GIVEN RECORDS:

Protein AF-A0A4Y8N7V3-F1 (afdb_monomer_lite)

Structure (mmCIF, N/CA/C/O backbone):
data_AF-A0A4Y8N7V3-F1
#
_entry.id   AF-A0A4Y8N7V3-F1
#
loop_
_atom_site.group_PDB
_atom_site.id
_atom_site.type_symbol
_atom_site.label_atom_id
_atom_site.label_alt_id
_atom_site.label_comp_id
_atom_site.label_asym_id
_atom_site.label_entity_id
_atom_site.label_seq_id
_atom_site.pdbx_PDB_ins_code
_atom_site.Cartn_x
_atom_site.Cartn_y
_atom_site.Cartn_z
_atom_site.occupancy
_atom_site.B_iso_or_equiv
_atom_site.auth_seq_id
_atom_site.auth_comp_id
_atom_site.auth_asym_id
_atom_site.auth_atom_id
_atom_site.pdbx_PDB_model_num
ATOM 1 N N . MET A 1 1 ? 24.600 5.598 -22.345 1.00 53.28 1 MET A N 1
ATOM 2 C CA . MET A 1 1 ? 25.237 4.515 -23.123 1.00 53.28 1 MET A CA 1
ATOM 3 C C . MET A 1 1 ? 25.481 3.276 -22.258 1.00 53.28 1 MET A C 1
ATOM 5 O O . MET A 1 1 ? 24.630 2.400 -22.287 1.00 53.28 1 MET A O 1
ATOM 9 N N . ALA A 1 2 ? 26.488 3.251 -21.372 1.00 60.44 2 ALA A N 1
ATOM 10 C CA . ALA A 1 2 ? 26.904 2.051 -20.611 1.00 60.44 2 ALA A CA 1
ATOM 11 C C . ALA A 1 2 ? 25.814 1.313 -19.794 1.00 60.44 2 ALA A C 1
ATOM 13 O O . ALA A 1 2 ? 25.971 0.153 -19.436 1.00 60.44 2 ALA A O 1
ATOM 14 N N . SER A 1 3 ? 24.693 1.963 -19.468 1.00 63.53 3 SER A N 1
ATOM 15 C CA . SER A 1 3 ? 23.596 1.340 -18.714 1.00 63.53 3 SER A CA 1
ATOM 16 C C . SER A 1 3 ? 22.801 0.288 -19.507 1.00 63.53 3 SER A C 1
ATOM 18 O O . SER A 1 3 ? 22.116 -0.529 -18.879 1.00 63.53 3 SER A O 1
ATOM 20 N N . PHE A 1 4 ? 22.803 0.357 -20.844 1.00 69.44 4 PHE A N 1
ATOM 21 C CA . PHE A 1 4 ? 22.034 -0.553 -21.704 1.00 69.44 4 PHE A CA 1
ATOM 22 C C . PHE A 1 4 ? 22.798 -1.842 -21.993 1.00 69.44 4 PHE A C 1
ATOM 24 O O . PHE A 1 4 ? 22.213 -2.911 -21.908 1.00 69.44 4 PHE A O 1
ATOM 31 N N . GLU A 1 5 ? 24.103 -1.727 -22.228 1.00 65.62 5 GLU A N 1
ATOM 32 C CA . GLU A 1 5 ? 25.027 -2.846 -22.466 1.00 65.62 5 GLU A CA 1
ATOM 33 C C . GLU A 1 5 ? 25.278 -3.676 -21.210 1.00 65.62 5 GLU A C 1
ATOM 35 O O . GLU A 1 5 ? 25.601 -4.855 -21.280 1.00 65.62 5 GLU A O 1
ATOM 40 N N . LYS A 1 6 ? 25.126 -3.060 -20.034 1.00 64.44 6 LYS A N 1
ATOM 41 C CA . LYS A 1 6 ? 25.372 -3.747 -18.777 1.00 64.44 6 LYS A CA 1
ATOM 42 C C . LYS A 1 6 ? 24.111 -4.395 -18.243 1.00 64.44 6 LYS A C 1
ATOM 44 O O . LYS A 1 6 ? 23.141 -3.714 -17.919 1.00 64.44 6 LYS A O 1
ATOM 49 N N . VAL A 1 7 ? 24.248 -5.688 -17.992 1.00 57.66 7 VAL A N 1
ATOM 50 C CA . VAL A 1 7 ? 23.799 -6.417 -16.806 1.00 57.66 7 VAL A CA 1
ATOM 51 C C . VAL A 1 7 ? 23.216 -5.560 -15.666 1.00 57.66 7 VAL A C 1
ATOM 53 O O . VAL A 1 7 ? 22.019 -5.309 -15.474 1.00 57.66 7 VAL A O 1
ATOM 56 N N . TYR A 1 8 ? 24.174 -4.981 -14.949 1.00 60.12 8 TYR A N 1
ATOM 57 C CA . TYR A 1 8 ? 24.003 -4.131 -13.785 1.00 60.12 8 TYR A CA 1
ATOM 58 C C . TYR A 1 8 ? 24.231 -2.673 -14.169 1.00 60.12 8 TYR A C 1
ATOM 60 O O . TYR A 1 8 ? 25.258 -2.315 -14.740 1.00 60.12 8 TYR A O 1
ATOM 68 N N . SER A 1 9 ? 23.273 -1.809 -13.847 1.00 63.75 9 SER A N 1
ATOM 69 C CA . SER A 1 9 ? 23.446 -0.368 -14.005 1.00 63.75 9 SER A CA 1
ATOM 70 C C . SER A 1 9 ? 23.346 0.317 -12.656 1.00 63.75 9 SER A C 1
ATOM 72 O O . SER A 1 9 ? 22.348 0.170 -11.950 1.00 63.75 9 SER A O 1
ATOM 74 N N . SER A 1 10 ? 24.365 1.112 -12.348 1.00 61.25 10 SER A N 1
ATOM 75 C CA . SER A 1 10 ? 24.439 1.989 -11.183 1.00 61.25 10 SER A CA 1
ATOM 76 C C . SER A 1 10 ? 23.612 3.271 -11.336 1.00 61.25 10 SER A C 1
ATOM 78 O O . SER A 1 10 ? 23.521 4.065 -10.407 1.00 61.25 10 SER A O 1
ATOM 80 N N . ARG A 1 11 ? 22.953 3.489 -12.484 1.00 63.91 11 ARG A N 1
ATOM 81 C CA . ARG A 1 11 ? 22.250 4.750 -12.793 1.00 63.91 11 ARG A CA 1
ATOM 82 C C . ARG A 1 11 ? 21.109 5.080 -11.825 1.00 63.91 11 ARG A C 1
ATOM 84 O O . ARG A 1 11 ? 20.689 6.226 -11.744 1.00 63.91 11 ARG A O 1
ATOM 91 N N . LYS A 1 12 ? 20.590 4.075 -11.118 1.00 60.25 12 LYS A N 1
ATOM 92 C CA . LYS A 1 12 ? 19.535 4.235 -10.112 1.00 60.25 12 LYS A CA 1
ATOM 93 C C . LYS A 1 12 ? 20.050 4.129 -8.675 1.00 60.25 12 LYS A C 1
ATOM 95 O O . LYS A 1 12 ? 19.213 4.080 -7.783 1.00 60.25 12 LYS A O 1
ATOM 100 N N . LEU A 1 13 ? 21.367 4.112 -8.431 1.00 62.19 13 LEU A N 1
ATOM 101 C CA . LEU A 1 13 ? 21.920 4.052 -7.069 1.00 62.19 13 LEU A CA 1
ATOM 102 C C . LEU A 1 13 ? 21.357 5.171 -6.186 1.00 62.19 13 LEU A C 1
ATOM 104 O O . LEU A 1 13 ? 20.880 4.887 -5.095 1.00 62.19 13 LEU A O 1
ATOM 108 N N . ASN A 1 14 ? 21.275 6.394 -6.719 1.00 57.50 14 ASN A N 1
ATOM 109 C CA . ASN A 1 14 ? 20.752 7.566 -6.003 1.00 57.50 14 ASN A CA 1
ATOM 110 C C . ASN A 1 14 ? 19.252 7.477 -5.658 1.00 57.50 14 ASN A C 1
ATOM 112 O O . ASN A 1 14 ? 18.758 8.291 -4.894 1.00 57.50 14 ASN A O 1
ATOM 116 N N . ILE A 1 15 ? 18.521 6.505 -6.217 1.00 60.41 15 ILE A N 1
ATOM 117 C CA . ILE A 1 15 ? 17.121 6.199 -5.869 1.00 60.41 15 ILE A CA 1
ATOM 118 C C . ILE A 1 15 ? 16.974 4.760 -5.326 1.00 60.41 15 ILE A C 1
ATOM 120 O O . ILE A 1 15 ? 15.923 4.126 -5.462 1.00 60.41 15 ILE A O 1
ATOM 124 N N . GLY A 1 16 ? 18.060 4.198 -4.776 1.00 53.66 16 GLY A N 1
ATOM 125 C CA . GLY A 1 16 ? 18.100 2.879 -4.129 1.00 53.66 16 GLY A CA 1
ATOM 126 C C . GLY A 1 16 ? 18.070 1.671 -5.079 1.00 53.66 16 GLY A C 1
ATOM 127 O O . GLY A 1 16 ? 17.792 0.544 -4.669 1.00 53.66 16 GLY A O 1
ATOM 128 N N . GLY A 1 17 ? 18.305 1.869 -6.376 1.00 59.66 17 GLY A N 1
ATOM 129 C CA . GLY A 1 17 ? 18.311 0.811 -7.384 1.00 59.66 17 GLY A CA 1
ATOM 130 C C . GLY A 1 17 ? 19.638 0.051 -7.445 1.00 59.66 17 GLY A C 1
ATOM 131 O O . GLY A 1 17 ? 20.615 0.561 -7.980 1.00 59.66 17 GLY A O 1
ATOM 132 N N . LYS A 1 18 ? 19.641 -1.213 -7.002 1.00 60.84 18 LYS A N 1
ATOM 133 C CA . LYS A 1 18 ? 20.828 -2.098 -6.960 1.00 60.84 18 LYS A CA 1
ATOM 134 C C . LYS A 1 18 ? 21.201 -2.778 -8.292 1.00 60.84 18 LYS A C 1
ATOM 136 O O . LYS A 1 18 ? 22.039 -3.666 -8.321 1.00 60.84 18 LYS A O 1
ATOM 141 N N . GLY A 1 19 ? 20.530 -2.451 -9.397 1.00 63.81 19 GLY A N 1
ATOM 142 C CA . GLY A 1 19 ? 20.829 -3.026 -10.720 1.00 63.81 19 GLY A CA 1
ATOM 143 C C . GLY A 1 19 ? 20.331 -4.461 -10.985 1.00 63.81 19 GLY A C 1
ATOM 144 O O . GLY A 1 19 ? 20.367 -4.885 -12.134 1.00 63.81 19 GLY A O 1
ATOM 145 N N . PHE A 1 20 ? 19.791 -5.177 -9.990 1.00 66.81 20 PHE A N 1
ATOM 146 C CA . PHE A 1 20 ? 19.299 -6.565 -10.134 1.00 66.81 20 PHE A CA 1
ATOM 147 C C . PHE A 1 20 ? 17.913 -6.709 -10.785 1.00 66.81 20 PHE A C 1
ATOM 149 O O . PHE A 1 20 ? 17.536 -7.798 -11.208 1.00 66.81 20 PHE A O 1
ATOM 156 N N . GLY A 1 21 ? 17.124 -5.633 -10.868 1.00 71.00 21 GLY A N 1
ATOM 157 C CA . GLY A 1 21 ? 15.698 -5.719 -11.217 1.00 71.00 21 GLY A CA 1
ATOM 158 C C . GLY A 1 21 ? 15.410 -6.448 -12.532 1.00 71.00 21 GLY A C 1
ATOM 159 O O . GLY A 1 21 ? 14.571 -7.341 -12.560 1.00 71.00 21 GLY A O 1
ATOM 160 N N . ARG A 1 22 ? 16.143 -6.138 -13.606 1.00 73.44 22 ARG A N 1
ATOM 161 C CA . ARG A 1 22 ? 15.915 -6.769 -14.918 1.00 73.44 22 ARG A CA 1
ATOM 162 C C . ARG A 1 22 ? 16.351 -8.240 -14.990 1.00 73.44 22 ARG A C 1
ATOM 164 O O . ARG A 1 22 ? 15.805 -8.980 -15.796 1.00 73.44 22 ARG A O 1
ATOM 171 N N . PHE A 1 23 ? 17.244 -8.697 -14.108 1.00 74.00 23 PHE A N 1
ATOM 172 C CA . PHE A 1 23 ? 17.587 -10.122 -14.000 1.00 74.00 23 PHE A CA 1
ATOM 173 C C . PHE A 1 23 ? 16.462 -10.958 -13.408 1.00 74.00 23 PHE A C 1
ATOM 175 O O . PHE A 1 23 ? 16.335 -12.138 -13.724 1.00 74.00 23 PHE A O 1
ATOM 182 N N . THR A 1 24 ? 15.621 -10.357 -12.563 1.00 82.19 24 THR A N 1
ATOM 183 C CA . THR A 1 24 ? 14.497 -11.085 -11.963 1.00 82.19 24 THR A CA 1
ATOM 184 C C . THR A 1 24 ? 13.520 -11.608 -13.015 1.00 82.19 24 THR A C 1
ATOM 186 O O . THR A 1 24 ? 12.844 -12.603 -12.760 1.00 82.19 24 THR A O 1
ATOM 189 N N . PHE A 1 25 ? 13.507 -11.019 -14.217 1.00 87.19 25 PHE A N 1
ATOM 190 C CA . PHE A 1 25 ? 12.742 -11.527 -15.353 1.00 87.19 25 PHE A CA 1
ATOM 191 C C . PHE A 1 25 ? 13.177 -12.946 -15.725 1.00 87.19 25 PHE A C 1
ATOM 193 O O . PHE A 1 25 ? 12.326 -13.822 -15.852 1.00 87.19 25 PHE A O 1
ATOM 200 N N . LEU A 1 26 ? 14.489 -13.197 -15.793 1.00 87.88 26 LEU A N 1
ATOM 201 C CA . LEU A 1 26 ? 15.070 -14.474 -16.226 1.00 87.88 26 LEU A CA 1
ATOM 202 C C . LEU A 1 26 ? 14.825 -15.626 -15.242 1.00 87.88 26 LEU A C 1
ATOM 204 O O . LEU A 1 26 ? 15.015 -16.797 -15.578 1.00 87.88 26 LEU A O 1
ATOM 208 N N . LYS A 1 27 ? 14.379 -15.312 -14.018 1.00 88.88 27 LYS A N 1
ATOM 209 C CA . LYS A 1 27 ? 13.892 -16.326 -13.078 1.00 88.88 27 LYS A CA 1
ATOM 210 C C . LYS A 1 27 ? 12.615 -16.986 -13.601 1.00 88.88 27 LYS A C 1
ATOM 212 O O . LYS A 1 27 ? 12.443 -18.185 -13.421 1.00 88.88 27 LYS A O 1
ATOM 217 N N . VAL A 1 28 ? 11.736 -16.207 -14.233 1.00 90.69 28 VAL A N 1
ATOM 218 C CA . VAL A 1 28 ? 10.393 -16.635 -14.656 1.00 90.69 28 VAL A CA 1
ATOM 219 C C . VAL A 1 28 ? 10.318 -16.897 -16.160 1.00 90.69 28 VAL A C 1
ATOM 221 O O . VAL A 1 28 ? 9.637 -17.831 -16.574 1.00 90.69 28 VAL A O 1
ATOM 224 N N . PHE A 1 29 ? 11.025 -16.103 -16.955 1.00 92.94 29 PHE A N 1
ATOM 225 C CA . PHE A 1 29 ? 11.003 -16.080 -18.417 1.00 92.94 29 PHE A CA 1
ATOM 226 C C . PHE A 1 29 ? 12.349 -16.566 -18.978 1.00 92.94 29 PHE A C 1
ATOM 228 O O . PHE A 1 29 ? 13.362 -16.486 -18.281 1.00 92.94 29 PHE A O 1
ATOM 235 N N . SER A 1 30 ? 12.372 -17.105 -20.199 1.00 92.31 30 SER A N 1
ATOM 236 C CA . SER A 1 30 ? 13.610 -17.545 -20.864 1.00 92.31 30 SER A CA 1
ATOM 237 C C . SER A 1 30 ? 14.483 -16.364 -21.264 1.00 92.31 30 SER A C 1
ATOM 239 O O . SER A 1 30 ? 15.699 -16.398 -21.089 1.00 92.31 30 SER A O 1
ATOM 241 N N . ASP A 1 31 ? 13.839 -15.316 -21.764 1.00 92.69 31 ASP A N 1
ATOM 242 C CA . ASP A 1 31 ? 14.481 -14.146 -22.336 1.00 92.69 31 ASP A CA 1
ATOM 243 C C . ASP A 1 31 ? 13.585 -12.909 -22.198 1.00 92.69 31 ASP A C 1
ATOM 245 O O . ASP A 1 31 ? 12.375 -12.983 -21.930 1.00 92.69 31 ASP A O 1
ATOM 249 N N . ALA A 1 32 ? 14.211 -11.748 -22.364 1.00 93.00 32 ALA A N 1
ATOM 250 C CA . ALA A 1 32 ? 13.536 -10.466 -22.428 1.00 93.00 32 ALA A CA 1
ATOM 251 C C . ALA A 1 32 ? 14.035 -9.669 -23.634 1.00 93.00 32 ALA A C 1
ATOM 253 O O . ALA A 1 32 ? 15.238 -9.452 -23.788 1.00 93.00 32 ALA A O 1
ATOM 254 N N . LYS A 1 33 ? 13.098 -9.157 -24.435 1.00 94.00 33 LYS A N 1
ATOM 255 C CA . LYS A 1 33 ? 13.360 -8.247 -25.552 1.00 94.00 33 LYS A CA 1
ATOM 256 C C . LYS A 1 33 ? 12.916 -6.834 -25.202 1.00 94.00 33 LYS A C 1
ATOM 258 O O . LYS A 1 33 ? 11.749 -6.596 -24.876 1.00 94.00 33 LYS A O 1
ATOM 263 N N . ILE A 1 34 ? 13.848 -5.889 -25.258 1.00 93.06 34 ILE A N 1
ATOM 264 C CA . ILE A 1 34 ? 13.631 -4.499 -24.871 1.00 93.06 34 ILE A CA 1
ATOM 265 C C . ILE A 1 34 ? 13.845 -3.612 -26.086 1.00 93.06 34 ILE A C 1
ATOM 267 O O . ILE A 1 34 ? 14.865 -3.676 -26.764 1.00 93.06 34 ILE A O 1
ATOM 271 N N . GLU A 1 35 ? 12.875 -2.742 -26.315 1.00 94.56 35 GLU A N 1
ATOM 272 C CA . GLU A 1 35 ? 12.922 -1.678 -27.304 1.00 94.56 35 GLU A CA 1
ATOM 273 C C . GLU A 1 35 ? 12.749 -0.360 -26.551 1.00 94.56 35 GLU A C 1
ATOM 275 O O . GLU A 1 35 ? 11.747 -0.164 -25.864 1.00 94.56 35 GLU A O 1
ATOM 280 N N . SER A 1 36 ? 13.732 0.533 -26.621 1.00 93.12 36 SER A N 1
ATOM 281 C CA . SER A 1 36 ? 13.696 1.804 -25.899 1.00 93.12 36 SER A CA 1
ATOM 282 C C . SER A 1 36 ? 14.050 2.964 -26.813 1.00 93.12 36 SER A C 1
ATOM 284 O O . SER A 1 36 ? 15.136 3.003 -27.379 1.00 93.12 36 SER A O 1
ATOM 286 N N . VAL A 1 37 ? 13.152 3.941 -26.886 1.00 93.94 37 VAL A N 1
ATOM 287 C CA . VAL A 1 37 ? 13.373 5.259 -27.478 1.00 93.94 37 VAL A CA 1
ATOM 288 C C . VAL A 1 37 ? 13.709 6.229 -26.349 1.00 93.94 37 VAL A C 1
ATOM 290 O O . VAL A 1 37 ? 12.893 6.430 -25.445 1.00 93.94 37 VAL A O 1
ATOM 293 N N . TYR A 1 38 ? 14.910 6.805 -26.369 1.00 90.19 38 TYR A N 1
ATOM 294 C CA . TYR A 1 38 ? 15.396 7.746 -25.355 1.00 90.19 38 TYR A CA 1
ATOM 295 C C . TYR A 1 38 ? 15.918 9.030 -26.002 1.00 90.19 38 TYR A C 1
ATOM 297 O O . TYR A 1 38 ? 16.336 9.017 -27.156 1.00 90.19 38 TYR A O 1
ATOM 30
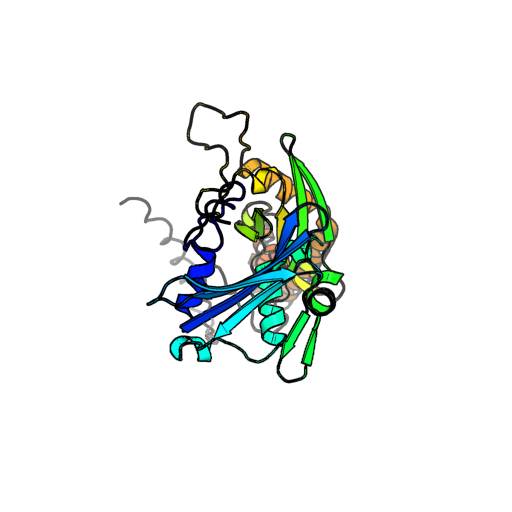5 N N . ALA A 1 39 ? 15.892 10.140 -25.258 1.00 89.00 39 ALA A N 1
ATOM 306 C CA . ALA A 1 39 ? 16.494 11.389 -25.726 1.00 89.00 39 ALA A CA 1
ATOM 307 C C . ALA A 1 39 ? 18.022 11.286 -25.642 1.00 89.00 39 ALA A C 1
ATOM 309 O O . ALA A 1 39 ? 18.556 10.975 -24.571 1.00 89.00 39 ALA A O 1
ATOM 310 N N . SER A 1 40 ? 18.705 11.513 -26.761 1.00 84.88 40 SER A N 1
ATOM 311 C CA . SER A 1 40 ? 20.171 11.539 -26.849 1.00 84.88 40 SER A CA 1
ATOM 312 C C . SER A 1 40 ? 20.721 12.965 -26.762 1.00 84.88 40 SER A C 1
ATOM 314 O O . SER A 1 40 ? 21.787 13.164 -26.183 1.00 84.88 40 SER A O 1
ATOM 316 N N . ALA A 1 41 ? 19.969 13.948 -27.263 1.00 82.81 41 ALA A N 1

EXERCISE DIRECTIONS:
Restate word for word only the lines above from the line containing "ATOM 204 O O" to the line containing "ATOM 218 C CA", both of them included.

TASK RESPONSE:
ATOM 204 O O . LEU A 1 26 ? 15.015 -16.797 -15.578 1.00 87.88 26 LEU A O 1
ATOM 208 N N . LYS A 1 27 ? 14.379 -15.312 -14.018 1.00 88.88 27 LYS A N 1
ATOM 209 C CA . LYS A 1 27 ? 13.892 -16.326 -13.078 1.00 88.88 27 LYS A CA 1
ATOM 210 C C . LYS A 1 27 ? 12.615 -16.986 -13.601 1.00 88.88 27 LYS A C 1
ATOM 212 O O . LYS A 1 27 ? 12.443 -18.185 -13.421 1.00 88.88 27 LYS A O 1
ATOM 217 N N . VAL A 1 28 ? 11.736 -16.207 -14.233 1.00 90.69 28 VAL A N 1
ATOM 218 C CA . VAL A 1 28 ? 10.393 -16.635 -14.656 1.00 90.69 28 VAL A CA 1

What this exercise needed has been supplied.